• **Task brief**: Return the records exactly, from the first line through the "IPR006119 Resolvase, N-terminal catalytic domain [SM00857]" line.

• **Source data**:
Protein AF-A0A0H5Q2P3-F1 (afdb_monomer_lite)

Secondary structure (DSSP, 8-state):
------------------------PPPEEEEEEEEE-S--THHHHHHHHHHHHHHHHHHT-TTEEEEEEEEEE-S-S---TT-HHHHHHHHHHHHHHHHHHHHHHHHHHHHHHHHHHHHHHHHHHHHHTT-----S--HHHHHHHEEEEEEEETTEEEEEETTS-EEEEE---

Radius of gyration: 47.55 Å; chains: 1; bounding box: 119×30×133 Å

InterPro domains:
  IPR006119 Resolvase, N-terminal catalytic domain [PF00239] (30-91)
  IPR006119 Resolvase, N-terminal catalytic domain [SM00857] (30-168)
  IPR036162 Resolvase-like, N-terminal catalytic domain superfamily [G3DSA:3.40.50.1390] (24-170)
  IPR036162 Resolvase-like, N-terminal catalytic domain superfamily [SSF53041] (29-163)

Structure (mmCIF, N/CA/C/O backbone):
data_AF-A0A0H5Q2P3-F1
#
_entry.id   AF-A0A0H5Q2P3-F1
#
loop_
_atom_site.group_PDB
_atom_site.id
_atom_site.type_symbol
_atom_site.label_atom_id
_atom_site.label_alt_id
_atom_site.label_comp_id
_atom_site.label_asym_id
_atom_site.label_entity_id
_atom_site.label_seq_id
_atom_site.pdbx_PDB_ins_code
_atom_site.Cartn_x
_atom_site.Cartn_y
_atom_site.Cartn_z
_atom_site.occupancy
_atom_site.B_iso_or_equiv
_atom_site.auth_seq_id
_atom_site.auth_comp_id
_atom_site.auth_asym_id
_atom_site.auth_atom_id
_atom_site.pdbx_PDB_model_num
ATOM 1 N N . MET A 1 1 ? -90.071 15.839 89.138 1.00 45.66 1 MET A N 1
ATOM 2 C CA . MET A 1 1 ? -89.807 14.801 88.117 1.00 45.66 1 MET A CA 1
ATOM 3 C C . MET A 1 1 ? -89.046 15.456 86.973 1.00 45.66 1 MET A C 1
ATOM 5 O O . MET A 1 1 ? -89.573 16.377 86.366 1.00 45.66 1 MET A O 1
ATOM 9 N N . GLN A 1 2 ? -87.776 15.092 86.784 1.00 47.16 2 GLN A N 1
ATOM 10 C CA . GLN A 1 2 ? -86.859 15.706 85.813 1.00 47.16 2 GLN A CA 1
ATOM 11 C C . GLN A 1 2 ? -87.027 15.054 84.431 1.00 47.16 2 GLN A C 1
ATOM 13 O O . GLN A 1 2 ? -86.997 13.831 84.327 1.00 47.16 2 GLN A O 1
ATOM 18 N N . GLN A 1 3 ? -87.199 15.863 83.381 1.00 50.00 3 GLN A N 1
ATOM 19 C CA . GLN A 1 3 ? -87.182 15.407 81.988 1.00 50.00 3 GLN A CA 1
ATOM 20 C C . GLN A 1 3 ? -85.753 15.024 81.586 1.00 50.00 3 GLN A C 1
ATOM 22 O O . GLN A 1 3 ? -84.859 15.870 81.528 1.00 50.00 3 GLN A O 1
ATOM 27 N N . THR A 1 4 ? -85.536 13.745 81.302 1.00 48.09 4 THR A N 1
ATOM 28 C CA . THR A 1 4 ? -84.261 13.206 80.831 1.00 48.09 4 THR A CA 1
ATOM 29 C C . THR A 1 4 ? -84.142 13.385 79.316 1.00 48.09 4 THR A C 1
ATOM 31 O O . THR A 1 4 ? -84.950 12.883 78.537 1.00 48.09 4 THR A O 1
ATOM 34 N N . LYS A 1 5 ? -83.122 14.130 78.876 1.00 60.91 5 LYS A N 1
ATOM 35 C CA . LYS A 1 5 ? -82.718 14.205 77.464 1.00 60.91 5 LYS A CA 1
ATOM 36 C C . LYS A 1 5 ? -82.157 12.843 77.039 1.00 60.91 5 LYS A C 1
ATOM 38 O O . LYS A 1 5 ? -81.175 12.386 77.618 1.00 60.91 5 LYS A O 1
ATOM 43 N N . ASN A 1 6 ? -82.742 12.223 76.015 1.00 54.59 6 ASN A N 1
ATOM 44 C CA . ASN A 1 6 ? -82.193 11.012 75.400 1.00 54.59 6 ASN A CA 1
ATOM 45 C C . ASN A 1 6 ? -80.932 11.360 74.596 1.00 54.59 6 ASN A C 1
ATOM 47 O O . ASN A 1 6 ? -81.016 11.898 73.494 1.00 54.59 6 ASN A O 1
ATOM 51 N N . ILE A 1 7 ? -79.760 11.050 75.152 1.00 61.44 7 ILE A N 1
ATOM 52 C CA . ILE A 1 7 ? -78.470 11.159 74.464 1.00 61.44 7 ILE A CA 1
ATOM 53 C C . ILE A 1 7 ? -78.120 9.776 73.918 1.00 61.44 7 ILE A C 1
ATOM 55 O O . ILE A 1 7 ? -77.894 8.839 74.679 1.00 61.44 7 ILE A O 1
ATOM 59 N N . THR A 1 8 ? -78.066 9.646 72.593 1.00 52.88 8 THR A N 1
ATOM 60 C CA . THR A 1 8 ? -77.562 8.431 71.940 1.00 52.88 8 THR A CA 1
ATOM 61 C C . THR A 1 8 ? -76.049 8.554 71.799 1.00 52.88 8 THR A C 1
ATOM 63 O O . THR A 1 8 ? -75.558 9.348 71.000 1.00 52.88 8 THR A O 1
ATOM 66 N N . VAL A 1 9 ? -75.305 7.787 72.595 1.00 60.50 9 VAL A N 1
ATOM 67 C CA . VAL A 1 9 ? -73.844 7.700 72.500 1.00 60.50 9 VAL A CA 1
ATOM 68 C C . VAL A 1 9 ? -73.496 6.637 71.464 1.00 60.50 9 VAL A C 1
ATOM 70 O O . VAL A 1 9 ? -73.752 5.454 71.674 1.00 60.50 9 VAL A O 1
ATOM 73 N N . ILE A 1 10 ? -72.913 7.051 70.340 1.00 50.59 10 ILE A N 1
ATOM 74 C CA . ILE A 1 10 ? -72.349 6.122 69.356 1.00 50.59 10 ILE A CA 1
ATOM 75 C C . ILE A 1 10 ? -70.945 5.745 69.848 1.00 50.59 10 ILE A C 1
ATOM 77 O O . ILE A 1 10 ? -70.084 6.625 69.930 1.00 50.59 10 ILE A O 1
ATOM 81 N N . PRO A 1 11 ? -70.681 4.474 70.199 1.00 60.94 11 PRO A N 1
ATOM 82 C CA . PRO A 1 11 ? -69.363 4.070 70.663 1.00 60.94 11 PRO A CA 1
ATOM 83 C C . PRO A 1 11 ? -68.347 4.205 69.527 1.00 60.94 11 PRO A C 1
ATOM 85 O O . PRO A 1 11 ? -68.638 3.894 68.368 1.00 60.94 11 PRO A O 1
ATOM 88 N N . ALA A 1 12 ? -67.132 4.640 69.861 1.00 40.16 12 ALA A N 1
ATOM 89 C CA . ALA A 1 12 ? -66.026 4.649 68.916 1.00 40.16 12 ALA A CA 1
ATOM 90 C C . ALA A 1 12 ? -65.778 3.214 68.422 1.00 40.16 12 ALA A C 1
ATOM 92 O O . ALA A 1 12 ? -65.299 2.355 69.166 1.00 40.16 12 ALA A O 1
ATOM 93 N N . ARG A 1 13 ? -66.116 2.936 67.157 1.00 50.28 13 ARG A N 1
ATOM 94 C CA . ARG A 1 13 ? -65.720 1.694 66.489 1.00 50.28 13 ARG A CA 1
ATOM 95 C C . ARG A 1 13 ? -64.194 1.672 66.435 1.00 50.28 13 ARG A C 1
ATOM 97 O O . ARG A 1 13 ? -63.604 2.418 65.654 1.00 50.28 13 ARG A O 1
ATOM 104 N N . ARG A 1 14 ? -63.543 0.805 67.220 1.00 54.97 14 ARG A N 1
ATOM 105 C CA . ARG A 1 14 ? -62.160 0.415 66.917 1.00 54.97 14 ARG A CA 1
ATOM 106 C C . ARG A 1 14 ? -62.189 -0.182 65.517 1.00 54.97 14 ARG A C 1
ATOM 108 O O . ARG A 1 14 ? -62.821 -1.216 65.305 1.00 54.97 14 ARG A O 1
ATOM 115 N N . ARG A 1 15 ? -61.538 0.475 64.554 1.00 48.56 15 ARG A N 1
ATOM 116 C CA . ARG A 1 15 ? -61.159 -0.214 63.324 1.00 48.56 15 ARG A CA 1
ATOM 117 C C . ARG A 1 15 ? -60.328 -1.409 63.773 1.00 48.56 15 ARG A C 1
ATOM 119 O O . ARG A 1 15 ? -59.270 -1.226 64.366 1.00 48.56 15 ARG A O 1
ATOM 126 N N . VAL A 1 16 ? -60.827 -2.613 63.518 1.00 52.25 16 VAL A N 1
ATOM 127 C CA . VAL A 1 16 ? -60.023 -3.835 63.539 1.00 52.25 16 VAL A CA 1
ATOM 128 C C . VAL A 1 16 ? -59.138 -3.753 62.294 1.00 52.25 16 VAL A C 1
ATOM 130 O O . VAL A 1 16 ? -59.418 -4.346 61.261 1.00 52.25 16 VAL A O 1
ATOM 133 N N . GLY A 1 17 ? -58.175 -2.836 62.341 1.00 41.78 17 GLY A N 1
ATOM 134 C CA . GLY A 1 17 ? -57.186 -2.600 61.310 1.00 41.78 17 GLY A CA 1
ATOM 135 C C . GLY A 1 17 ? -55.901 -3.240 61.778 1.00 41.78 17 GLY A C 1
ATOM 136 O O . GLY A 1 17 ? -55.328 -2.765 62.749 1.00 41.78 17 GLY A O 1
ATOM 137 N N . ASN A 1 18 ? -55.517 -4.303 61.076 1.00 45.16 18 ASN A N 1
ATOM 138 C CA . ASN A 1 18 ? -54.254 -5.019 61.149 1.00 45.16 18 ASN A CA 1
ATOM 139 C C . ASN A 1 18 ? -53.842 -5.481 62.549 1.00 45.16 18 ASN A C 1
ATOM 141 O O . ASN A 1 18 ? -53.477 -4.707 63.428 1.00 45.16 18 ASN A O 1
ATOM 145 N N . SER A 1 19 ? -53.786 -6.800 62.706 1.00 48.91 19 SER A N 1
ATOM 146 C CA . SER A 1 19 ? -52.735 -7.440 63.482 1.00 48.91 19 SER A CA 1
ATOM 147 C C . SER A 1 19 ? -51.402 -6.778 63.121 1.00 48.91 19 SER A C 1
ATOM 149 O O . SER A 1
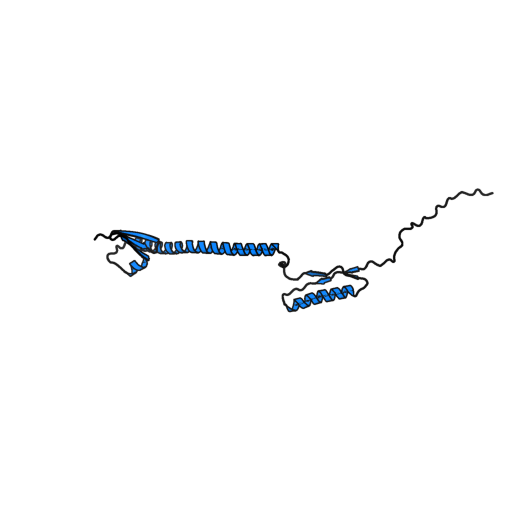 19 ? -50.777 -7.109 62.115 1.00 48.91 19 SER A O 1
ATOM 151 N N . ALA A 1 20 ? -51.010 -5.784 63.918 1.00 46.09 20 ALA A N 1
ATOM 152 C CA . ALA A 1 20 ? -49.665 -5.260 63.952 1.00 46.09 20 ALA A CA 1
ATOM 153 C C . ALA A 1 20 ? -48.793 -6.426 64.412 1.00 46.09 20 ALA A C 1
ATOM 155 O O . ALA A 1 20 ? -48.596 -6.648 65.605 1.00 46.09 20 ALA A O 1
ATOM 156 N N . LYS A 1 21 ? -48.344 -7.231 63.440 1.00 52.78 21 LYS A N 1
ATOM 157 C CA . LYS A 1 21 ? -47.070 -7.927 63.559 1.00 52.78 21 LYS A CA 1
ATOM 158 C C . LYS A 1 21 ? -46.088 -6.882 64.066 1.00 52.78 21 LYS A C 1
ATOM 160 O O . LYS A 1 21 ? -46.120 -5.756 63.561 1.00 52.78 21 LYS A O 1
ATOM 165 N N . GLU A 1 22 ? -45.345 -7.253 65.104 1.00 54.31 22 GLU A N 1
ATOM 166 C CA . GLU A 1 22 ? -44.180 -6.540 65.618 1.00 54.31 22 GLU A CA 1
ATOM 167 C C . GLU A 1 22 ? -43.627 -5.600 64.559 1.00 54.31 22 GLU A C 1
ATOM 169 O O . GLU A 1 22 ? -43.312 -6.028 63.449 1.00 54.31 22 GLU A O 1
ATOM 174 N N . SER A 1 23 ? -43.610 -4.310 64.880 1.00 53.53 23 SER A N 1
ATOM 175 C CA . SER A 1 23 ? -42.927 -3.309 64.083 1.00 53.53 23 SER A CA 1
ATOM 176 C C . SER A 1 23 ? -41.446 -3.676 64.056 1.00 53.53 23 SER A C 1
ATOM 178 O O . SER A 1 23 ? -40.664 -3.158 64.851 1.00 53.53 23 SER A O 1
ATOM 180 N N . GLU A 1 24 ? -41.077 -4.608 63.178 1.00 61.22 24 GLU A N 1
ATOM 181 C CA . GLU A 1 24 ? -39.721 -4.773 62.698 1.00 61.22 24 GLU A CA 1
ATOM 182 C C . GLU A 1 24 ? -39.373 -3.415 62.108 1.00 61.22 24 GLU A C 1
ATOM 184 O O . GLU A 1 24 ? -39.916 -3.000 61.080 1.00 61.22 24 GLU A O 1
ATOM 189 N N . ILE A 1 25 ? -38.558 -2.663 62.846 1.00 66.06 25 ILE A N 1
ATOM 190 C CA . ILE A 1 25 ? -37.957 -1.436 62.346 1.00 66.06 25 ILE A CA 1
ATOM 191 C C . ILE A 1 25 ? -37.365 -1.817 60.985 1.00 66.06 25 ILE A C 1
ATOM 193 O O . ILE A 1 25 ? -36.602 -2.786 60.919 1.00 66.06 25 ILE A O 1
ATOM 197 N N . PRO A 1 26 ? -37.767 -1.154 59.887 1.00 72.94 26 PRO A N 1
ATOM 198 C CA . PRO A 1 26 ? -37.302 -1.542 58.569 1.00 72.94 26 PRO A CA 1
ATOM 199 C C . PRO A 1 26 ? -35.779 -1.456 58.566 1.00 72.94 26 PRO A C 1
ATOM 201 O O . PRO A 1 26 ? -35.215 -0.397 58.855 1.00 72.94 26 PRO A O 1
ATOM 204 N N . LYS A 1 27 ? -35.127 -2.588 58.284 1.00 80.19 27 LYS A N 1
ATOM 205 C CA . LYS A 1 27 ? -33.669 -2.674 58.255 1.00 80.19 27 LYS A CA 1
ATOM 206 C C . LYS A 1 27 ? -33.116 -1.639 57.288 1.00 80.19 27 LYS A C 1
ATOM 208 O O . LYS A 1 27 ? -33.666 -1.417 56.205 1.00 80.19 27 LYS A O 1
ATOM 213 N N . LEU A 1 28 ? -32.015 -1.004 57.672 1.00 81.00 28 LEU A N 1
ATOM 214 C CA . LEU A 1 28 ? -31.369 -0.033 56.805 1.00 81.00 28 LEU A CA 1
ATOM 215 C C . LEU A 1 28 ? -30.769 -0.776 55.610 1.00 81.00 28 LEU A C 1
ATOM 217 O O . LEU A 1 28 ? -29.913 -1.643 55.771 1.00 81.00 28 LEU A O 1
ATOM 221 N N . ARG A 1 29 ? -31.218 -0.439 54.403 1.00 83.25 29 ARG A N 1
ATOM 222 C CA . ARG A 1 29 ? -30.678 -1.007 53.167 1.00 83.25 29 ARG A CA 1
ATOM 223 C C . ARG A 1 29 ? -29.324 -0.374 52.877 1.00 83.25 29 ARG A C 1
ATOM 225 O O . ARG A 1 29 ? -29.259 0.810 52.554 1.00 83.25 29 ARG A O 1
ATOM 232 N N . VAL A 1 30 ? -28.256 -1.155 52.999 1.00 84.25 30 VAL A N 1
ATOM 233 C CA . VAL A 1 30 ? -26.876 -0.684 52.840 1.00 84.25 30 VAL A CA 1
ATOM 234 C C . VAL A 1 30 ? -26.250 -1.331 51.610 1.00 84.25 30 VAL A C 1
ATOM 236 O O . VAL A 1 30 ? -26.335 -2.545 51.419 1.00 84.25 30 VAL A O 1
ATOM 239 N N . ALA A 1 31 ? -25.610 -0.508 50.783 1.00 83.44 31 ALA A N 1
ATOM 240 C CA . ALA A 1 31 ? -24.776 -0.936 49.669 1.00 83.44 31 ALA A CA 1
ATOM 241 C C . ALA A 1 31 ? -23.370 -0.348 49.829 1.00 83.44 31 ALA A C 1
ATOM 243 O O . ALA A 1 31 ? -23.225 0.762 50.345 1.00 83.44 31 ALA A O 1
ATOM 244 N N . ALA A 1 32 ? -22.348 -1.076 49.382 1.00 78.81 32 ALA A N 1
ATOM 245 C CA . ALA A 1 32 ? -20.974 -0.576 49.357 1.00 78.81 32 ALA A CA 1
ATOM 246 C C . ALA A 1 32 ? -20.563 -0.184 47.934 1.00 78.81 32 ALA A C 1
ATOM 248 O O . ALA A 1 32 ? -20.983 -0.824 46.967 1.00 78.81 32 ALA A O 1
ATOM 249 N N . TYR A 1 33 ? -19.741 0.863 47.829 1.00 78.50 33 TYR A N 1
ATOM 250 C CA . TYR A 1 33 ? -19.111 1.283 46.582 1.00 78.50 33 TYR A CA 1
ATOM 251 C C . TYR A 1 33 ? -17.609 0.995 46.629 1.00 78.50 33 TYR A C 1
ATOM 253 O O . TYR A 1 33 ? -16.918 1.522 47.502 1.00 78.50 33 TYR A O 1
ATOM 261 N N . CYS A 1 34 ? -17.111 0.175 45.706 1.00 72.44 34 CYS A N 1
ATOM 262 C CA . CYS A 1 34 ? -15.703 -0.223 45.641 1.00 72.44 34 CYS A CA 1
ATOM 263 C C . CYS A 1 34 ? -15.049 0.331 44.365 1.00 72.44 34 CYS A C 1
ATOM 265 O O . CYS A 1 34 ? -15.642 0.268 43.289 1.00 72.44 34 CYS A O 1
ATOM 267 N N . ARG A 1 35 ? -13.825 0.866 44.479 1.00 68.12 35 ARG A N 1
ATOM 268 C CA . ARG A 1 35 ? -13.028 1.389 43.356 1.00 68.12 35 ARG A CA 1
ATOM 269 C C . ARG A 1 35 ? -11.548 1.081 43.571 1.00 68.12 35 ARG A C 1
ATOM 271 O O . ARG A 1 35 ? -11.008 1.388 44.629 1.00 68.12 35 ARG A O 1
ATOM 278 N N . VAL A 1 36 ? -10.880 0.581 42.536 1.00 65.31 36 VAL A N 1
ATOM 279 C CA . VAL A 1 36 ? -9.415 0.424 42.456 1.00 65.31 36 VAL A CA 1
ATOM 280 C C . VAL A 1 36 ? -8.901 1.221 41.260 1.00 65.31 36 VAL A C 1
ATOM 282 O O . VAL A 1 36 ? -9.552 1.237 40.227 1.00 65.31 36 VAL A O 1
ATOM 285 N N . SER A 1 37 ? -7.807 1.972 41.408 1.00 53.72 37 SER A N 1
ATOM 286 C CA . SER A 1 37 ? -7.390 2.993 40.428 1.00 53.72 37 SER A CA 1
ATOM 287 C C . SER A 1 37 ? -6.096 2.687 39.664 1.00 53.72 37 SER A C 1
ATOM 289 O O . SER A 1 37 ? -5.586 3.587 39.000 1.00 53.72 37 SER A O 1
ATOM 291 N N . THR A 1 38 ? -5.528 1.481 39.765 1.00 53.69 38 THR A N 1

• **Response to this task**:
Protein AF-A0A0H5Q2P3-F1 (afdb_monomer_lite)

Secondary structure (DSSP, 8-state):
------------------------PPPEEEEEEEEE-S--THHHHHHHHHHHHHHHHHHT-TTEEEEEEEEEE-S-S---TT-HHHHHHHHHHHHHHHHHHHHHHHHHHHHHHHHHHHHHHHHHHHHHTT-----S--HHHHHHHEEEEEEEETTEEEEEETTS-EEEEE---

Radius of gyration: 47.55 Å; chains: 1; bounding box: 119×30×133 Å

InterPro domains:
  IPR006119 Resolvase, N-terminal catalytic domain [PF00239] (30-91)
  IPR006119 Resolvase, N-terminal catalytic domain [SM00857] (30-168)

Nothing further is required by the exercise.